The 13th National Congress of the Communist Party of Vietnam (CPV) is scheduled to take place in January 2021. About 1,600 delegates nationwide will elect the new Party Central Committee of 180 members. In addition to the difficulty in electing the “four pillars” of Vietnamese leaders in the 2021-2025 term, the “Chinese factor” still exists in Vietnam’s foreign policy formulation for the coming years.
Beijing insists on sovereignty over most of the South China Sea (Vietnamese call it the East Sea), despite objections from some ASEAN countries, especially those along the East Sea and many countries around the world. The US condemns China’s stance, accelerates its campaigns for freedom of navigation in the South China Sea, and demands respect for the UN Convention on the Law of the Sea (UNCLOS).
These points are stated in the Draft Political Report prepared for the 13I Communist Party Congress: “Disputes of territorial sovereignty, the sovereignty of sea and islands have been tense, complicated and drastic.. . Peace, stability, freedom, security, and safety of navigation and aviation in the East Sea face great challenges and potential conflicts.

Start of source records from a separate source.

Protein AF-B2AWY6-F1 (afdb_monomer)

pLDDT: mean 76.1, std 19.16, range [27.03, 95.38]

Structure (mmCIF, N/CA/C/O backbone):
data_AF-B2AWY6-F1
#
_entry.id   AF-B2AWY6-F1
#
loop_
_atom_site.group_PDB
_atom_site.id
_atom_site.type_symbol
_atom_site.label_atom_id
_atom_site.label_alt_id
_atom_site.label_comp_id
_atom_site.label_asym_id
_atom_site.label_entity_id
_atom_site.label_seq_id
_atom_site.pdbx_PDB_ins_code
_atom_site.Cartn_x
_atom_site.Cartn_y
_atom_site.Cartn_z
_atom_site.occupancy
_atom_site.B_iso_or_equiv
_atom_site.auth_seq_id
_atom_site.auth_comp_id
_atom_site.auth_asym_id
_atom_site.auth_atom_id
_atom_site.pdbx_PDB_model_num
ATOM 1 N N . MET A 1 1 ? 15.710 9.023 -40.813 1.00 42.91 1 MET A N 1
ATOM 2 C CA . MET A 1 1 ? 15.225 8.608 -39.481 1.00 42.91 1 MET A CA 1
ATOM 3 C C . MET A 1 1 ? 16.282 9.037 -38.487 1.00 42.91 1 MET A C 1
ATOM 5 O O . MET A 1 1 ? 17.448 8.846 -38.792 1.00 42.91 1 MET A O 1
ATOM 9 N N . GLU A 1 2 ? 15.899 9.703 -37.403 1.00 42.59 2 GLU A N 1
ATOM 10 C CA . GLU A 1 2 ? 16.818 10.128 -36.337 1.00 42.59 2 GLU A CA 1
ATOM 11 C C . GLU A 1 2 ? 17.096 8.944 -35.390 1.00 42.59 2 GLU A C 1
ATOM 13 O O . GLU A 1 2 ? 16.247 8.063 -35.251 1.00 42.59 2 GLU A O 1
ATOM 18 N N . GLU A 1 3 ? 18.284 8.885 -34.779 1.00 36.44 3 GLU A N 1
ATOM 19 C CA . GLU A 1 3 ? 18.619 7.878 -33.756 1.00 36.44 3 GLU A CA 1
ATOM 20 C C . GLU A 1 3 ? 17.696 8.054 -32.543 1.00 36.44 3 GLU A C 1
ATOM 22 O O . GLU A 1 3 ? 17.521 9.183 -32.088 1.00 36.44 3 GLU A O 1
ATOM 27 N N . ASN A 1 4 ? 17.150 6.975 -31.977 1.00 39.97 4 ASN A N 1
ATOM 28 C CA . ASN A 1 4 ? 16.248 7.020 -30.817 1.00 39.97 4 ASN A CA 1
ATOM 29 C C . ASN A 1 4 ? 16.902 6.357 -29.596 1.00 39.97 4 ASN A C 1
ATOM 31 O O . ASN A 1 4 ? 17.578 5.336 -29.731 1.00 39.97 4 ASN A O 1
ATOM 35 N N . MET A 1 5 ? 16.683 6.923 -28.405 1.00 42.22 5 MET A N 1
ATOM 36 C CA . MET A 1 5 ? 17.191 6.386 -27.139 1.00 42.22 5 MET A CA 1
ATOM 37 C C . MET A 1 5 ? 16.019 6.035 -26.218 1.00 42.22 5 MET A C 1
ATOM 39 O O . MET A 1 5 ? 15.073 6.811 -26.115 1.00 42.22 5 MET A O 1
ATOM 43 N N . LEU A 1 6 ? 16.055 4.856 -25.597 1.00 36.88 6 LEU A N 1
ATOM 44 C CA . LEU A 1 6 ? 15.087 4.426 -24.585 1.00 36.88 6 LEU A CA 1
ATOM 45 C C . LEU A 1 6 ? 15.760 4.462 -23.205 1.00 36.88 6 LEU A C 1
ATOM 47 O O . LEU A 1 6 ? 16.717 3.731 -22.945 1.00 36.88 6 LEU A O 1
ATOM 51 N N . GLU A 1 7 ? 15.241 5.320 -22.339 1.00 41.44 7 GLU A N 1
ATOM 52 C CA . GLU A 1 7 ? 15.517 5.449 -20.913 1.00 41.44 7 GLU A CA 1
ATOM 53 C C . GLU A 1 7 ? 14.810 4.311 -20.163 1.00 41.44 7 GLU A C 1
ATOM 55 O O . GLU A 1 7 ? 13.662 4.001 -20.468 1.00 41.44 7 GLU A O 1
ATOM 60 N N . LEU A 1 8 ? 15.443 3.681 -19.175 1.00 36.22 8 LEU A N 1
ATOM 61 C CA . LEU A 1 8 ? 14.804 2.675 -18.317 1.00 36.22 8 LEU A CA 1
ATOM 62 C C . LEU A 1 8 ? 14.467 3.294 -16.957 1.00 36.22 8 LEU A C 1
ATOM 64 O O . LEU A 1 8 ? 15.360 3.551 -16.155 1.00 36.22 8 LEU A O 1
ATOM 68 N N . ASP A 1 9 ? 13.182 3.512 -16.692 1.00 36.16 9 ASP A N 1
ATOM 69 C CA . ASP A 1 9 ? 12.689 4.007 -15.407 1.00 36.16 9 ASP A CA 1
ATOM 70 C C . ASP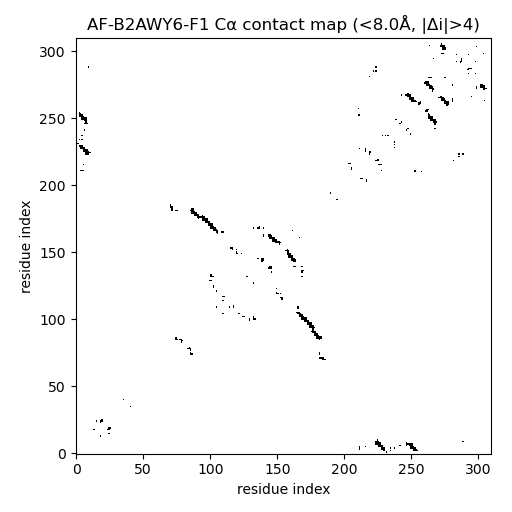 A 1 9 ? 12.311 2.801 -14.542 1.00 36.16 9 ASP A C 1
ATOM 72 O O . ASP A 1 9 ? 11.260 2.193 -14.726 1.00 36.16 9 ASP A O 1
ATOM 76 N N . CYS A 1 10 ? 13.193 2.369 -13.646 1.00 38.31 10 CYS A N 1
ATOM 77 C CA . CYS A 1 10 ? 12.868 1.304 -12.699 1.00 38.31 10 CYS A CA 1
ATOM 78 C C . CYS A 1 10 ? 11.937 1.861 -11.615 1.00 38.31 10 CYS A C 1
ATOM 80 O O . CYS A 1 10 ? 12.091 3.007 -11.210 1.00 38.31 10 CYS A O 1
ATOM 82 N N . THR A 1 11 ? 11.014 1.055 -11.074 1.00 39.41 11 THR A N 1
ATOM 83 C CA . THR A 1 11 ? 10.286 1.418 -9.847 1.00 39.41 11 THR A CA 1
ATOM 84 C C . THR A 1 11 ? 11.297 1.735 -8.753 1.00 39.41 11 THR A C 1
ATOM 86 O O . THR A 1 11 ? 11.863 0.824 -8.147 1.00 39.41 11 THR A O 1
ATOM 89 N N . VAL A 1 12 ? 11.555 3.024 -8.538 1.00 40.06 12 VAL A N 1
ATOM 90 C CA . VAL A 1 12 ? 12.436 3.511 -7.488 1.00 40.06 12 VAL A CA 1
ATOM 91 C C . VAL A 1 12 ? 11.821 3.050 -6.177 1.00 40.06 12 VAL A C 1
ATOM 93 O O . VAL A 1 12 ? 10.788 3.558 -5.741 1.00 40.06 12 VAL A O 1
ATOM 96 N N . ILE A 1 13 ? 12.441 2.050 -5.553 1.00 45.00 13 ILE A N 1
ATOM 97 C CA . ILE A 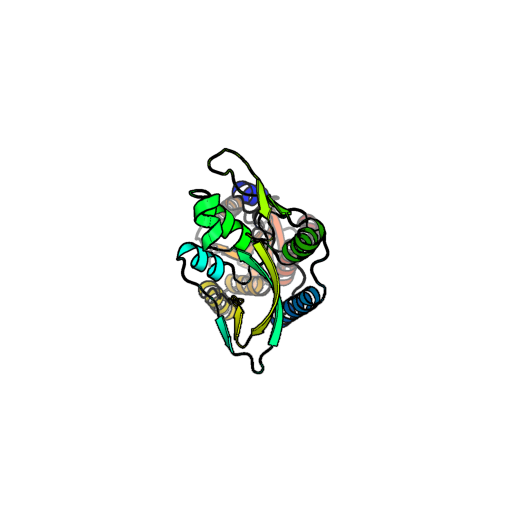1 13 ? 12.261 1.811 -4.129 1.00 45.00 13 ILE A CA 1
ATOM 98 C C . ILE A 1 13 ? 12.802 3.078 -3.474 1.00 45.00 13 ILE A C 1
ATOM 100 O O . ILE A 1 13 ? 14.011 3.305 -3.450 1.00 45.00 13 ILE A O 1
ATOM 104 N N . THR A 1 14 ? 11.895 3.956 -3.049 1.00 49.69 14 THR A N 1
ATOM 105 C CA . THR A 1 14 ? 12.229 5.196 -2.352 1.00 49.69 14 THR A CA 1
ATOM 106 C C . THR A 1 14 ? 13.246 4.878 -1.251 1.00 49.69 14 THR A C 1
ATOM 108 O O . THR A 1 14 ? 12.948 4.026 -0.409 1.00 49.69 14 THR A O 1
ATOM 111 N N . PRO A 1 15 ? 14.438 5.509 -1.234 1.00 55.16 15 PRO A N 1
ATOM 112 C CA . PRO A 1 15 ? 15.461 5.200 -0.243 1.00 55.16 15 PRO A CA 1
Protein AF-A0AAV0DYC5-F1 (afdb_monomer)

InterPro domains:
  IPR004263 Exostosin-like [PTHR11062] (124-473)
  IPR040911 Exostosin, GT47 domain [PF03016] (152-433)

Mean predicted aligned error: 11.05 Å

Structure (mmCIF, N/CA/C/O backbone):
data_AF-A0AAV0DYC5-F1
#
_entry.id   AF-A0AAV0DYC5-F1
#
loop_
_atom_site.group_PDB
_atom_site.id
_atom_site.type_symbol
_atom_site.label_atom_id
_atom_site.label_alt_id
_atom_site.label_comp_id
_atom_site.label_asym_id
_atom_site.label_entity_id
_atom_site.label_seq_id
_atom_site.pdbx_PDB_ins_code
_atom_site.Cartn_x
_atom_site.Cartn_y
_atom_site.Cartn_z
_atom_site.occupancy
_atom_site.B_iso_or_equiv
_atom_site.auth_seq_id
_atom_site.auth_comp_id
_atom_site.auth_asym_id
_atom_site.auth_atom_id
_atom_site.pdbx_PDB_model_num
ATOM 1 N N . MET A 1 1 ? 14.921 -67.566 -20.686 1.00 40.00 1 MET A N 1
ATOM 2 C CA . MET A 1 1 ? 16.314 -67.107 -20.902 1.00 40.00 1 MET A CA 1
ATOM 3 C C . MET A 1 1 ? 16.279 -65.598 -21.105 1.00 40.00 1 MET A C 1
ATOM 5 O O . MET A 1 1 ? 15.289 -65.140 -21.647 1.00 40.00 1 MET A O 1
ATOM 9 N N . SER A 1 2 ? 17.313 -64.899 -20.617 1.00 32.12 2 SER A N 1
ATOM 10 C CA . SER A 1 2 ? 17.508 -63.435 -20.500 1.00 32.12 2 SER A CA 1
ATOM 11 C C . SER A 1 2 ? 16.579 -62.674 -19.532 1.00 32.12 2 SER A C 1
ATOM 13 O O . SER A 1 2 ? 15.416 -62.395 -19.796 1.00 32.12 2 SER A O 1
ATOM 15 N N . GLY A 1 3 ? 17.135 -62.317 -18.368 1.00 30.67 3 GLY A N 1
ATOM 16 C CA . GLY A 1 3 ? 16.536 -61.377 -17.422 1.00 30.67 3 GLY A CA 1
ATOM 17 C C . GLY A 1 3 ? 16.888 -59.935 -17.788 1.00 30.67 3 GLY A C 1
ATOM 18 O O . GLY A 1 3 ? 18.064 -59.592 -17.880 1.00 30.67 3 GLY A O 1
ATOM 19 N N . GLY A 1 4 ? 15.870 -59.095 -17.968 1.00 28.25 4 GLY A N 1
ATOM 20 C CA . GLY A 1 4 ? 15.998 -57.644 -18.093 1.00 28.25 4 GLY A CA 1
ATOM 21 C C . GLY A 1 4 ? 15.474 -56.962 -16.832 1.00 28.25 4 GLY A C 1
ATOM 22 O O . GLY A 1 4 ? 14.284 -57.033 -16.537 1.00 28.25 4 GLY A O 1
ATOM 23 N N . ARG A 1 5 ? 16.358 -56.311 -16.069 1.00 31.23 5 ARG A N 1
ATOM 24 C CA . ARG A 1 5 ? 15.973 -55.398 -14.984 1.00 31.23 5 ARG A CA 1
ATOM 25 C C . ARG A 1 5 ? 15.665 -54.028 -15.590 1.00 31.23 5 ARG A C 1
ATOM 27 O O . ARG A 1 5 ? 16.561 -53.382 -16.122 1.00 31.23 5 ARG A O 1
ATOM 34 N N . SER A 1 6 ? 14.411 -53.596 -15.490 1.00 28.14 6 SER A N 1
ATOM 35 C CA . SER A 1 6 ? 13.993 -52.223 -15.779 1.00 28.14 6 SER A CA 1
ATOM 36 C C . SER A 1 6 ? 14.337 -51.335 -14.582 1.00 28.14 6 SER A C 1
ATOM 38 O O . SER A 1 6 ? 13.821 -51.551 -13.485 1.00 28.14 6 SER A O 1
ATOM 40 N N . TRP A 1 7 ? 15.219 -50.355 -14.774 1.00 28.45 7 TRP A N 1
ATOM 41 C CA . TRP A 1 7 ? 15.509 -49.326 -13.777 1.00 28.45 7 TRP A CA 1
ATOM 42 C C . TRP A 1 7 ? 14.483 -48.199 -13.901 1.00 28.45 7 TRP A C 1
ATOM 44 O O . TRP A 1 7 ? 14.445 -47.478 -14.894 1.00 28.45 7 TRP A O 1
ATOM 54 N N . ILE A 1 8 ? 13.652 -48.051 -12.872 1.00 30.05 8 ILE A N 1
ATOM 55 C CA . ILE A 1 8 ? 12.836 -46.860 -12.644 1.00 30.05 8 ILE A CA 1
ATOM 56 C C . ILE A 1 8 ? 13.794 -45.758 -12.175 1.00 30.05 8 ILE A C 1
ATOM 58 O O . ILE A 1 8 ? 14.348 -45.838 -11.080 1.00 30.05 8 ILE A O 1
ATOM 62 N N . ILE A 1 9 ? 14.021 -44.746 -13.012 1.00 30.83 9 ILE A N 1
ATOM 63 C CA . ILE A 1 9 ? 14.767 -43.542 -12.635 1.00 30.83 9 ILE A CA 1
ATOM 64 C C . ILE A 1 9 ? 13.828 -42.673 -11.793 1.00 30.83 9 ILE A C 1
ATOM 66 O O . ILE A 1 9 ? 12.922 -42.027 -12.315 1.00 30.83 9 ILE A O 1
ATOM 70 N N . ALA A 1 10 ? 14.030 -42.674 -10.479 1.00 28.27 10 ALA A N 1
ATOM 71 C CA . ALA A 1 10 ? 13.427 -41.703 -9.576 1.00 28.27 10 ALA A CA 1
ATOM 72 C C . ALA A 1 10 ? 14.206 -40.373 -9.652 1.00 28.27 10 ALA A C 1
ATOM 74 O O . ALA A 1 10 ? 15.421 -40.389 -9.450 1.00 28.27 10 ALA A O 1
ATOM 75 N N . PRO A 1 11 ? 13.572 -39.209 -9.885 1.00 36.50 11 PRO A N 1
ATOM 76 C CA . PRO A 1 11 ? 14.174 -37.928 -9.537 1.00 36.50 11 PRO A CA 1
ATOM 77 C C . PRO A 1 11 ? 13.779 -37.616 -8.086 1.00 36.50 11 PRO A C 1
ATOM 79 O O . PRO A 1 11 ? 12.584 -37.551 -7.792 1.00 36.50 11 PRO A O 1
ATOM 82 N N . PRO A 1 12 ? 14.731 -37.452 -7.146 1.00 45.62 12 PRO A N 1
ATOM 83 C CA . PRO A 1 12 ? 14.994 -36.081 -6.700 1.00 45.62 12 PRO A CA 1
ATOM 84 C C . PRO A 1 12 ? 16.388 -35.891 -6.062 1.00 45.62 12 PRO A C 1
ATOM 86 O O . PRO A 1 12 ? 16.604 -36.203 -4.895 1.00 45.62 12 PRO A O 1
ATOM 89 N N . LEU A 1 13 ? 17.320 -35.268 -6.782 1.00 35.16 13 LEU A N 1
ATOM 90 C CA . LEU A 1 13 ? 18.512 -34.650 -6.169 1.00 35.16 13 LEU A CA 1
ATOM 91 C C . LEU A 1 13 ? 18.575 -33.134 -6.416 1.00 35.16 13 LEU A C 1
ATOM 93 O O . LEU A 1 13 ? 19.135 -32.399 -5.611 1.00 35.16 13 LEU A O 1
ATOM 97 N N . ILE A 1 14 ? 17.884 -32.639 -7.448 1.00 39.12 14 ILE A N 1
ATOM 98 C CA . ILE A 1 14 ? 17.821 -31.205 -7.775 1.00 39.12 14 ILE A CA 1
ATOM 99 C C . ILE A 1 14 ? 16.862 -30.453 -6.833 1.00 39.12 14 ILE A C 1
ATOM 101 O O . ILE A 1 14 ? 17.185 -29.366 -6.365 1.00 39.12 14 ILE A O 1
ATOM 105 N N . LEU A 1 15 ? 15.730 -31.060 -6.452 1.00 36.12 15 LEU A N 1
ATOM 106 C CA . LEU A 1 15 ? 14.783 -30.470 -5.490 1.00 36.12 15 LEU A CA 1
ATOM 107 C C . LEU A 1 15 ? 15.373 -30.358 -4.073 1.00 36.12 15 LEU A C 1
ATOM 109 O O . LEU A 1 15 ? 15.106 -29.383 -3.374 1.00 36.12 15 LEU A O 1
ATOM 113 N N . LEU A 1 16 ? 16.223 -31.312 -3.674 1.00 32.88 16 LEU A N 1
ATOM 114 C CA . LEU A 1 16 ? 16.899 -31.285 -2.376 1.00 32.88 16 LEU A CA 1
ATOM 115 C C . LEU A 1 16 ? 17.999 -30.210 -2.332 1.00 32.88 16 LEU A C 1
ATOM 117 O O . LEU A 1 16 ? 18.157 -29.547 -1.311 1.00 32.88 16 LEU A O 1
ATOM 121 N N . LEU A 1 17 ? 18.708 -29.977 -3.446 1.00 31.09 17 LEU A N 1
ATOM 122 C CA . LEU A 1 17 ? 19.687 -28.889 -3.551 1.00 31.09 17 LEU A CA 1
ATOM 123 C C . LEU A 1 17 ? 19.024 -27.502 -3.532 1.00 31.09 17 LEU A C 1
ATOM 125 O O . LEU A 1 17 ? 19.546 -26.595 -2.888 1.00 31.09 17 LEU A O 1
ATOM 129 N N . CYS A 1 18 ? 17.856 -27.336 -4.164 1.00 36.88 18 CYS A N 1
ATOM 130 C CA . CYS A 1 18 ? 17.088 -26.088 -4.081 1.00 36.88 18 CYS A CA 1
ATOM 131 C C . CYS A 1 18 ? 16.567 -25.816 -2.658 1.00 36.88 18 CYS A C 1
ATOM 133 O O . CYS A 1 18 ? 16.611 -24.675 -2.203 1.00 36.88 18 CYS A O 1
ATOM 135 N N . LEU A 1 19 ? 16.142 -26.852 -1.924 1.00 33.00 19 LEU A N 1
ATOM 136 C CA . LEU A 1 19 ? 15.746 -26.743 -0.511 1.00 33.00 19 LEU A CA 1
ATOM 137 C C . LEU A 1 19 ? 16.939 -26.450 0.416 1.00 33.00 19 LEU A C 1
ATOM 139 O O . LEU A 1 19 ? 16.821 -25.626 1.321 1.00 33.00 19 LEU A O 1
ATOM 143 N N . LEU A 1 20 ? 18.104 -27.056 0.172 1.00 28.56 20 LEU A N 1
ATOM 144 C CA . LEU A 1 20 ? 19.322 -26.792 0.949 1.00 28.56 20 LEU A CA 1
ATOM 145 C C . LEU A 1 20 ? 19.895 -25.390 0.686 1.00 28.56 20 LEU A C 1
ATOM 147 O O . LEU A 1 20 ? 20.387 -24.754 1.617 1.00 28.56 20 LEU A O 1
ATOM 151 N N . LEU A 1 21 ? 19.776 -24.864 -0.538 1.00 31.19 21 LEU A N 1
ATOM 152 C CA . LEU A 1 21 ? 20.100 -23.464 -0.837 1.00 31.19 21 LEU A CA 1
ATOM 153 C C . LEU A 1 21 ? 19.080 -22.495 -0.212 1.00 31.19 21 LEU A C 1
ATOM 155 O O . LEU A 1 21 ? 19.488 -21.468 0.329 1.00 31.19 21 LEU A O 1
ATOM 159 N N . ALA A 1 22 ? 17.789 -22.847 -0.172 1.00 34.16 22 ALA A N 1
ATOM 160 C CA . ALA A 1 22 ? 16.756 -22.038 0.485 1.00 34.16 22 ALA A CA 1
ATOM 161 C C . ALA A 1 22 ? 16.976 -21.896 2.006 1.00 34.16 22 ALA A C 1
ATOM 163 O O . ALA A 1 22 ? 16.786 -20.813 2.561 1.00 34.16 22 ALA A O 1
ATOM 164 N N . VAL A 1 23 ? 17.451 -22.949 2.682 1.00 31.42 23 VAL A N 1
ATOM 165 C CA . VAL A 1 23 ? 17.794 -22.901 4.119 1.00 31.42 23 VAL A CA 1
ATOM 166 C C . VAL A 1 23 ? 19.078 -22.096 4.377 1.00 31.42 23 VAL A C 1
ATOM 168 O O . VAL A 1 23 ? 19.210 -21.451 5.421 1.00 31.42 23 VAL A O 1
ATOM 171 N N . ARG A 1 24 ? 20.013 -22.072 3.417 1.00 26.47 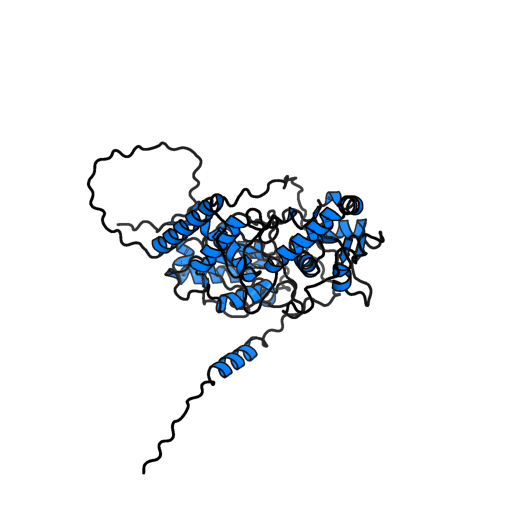24 ARG A N 1
ATOM 172 C CA . ARG A 1 24 ? 21.307 -21.387 3.572 1.00 26.47 24 ARG A CA 1
ATOM 173 C C . ARG A 1 24 ? 21.221 -19.863 3.406 1.00 26.47 24 ARG A C 1
ATOM 175 O O . ARG A 1 24 ? 22.029 -19.164 4.007 1.00 26.47 24 ARG A O 1
ATOM 182 N N . TRP A 1 25 ? 20.237 -19.344 2.665 1.00 33.97 25 TRP A N 1
ATOM 183 C CA . TRP A 1 25 ? 20.092 -17.898 2.407 1.00 33.97 25 TRP A CA 1
ATOM 184 C C . TRP A 1 25 ? 19.129 -17.182 3.370 1.00 33.97 25 TRP A C 1
ATOM 186 O O . TRP A 1 25 ? 19.310 -15.999 3.643 1.00 33.97 25 TRP A O 1
ATOM 196 N N . GLY A 1 26 ? 18.161 -17.890 3.966 1.00 28.94 26 GLY A N 1
ATOM 197 C CA . GLY A 1 26 ? 17.221 -17.308 4.939 1.00 28.94 26 GLY A CA 1
ATOM 198 C C . GLY A 1 26 ? 17.798 -17.028 6.337 1.00 28.94 26 GLY A C 1
ATOM 199 O O . GLY A 1 26 ? 17.100 -16.460 7.174 1.00 28.94 26 GLY A O 1
ATOM 200 N N . SER A 1 27 ? 19.051 -17.423 6.598 1.00 30.08 27 SER A N 1
ATOM 201 C CA . SER A 1 27 ? 19.632 -17.470 7.951 1.00 30.08 27 SER A CA 1
ATOM 202 C C . SER A 1 27 ? 20.813 -16.513 8.186 1.00 30.08 27 SER A C 1
ATOM 204 O O . SER A 1 27 ? 21.304 -16.450 9.308 1.00 30.08 27 SER A O 1
ATOM 206 N N . TYR A 1 28 ? 21.290 -15.777 7.172 1.00 32.84 28 TYR A N 1
ATOM 207 C CA . TYR A 1 28 ? 22.566 -15.040 7.271 1.00 32.84 28 TYR A CA 1
ATOM 208 C C . TYR A 1 28 ? 22.468 -13.559 7.666 1.00 32.84 28 TYR A C 1
ATOM 210 O O . TYR A 1 28 ? 23.492 -12.952 7.964 1.00 32.84 28 TYR A O 1
ATOM 218 N N . TYR A 1 29 ? 21.266 -12.983 7.740 1.00 37.75 29 TYR A N 1
ATOM 219 C CA . TYR A 1 29 ? 21.089 -11.593 8.169 1.00 37.75 29 TYR A CA 1
ATOM 220 C C . TYR A 1 29 ? 19.976 -11.504 9.218 1.00 37.75 29 TYR A C 1
ATOM 222 O O . TYR A 1 29 ? 18.797 -11.481 8.853 1.00 37.75 29 TYR A O 1
ATOM 230 N N . PRO A 1 30 ? 20.308 -11.510 10.523 1.00 36.00 30 PRO A N 1
ATOM 231 C CA . PRO A 1 30 ? 19.315 -11.324 11.570 1.00 36.00 30 PRO A CA 1
ATOM 232 C C . PRO A 1 30 ? 18.750 -9.900 11.483 1.00 36.00 30 PRO A C 1
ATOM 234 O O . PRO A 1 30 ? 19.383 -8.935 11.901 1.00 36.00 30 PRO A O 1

ASEAN plays an important role in maintaining peace, stability, promoting regional cooperation, but also facing many difficulties.”
China is Vietnam’s largest trading partner and has a great influence on the CPV’s leadership. However, since recent years, Hanoi has adjusted its policy to avoid over-dependence on its northern neighbor, expanding and improving diplomatic and trade relations with Western partners and democratic countries, especially the US. The fact that the US has a new government in January 2021 is very noticeable in Hanoi. The Central Commission for Propaganda and Education held an online conference on November 12 to update reporters, as well as forecasts about US foreign policy for the new term and the implications for the national situation. economic and regional.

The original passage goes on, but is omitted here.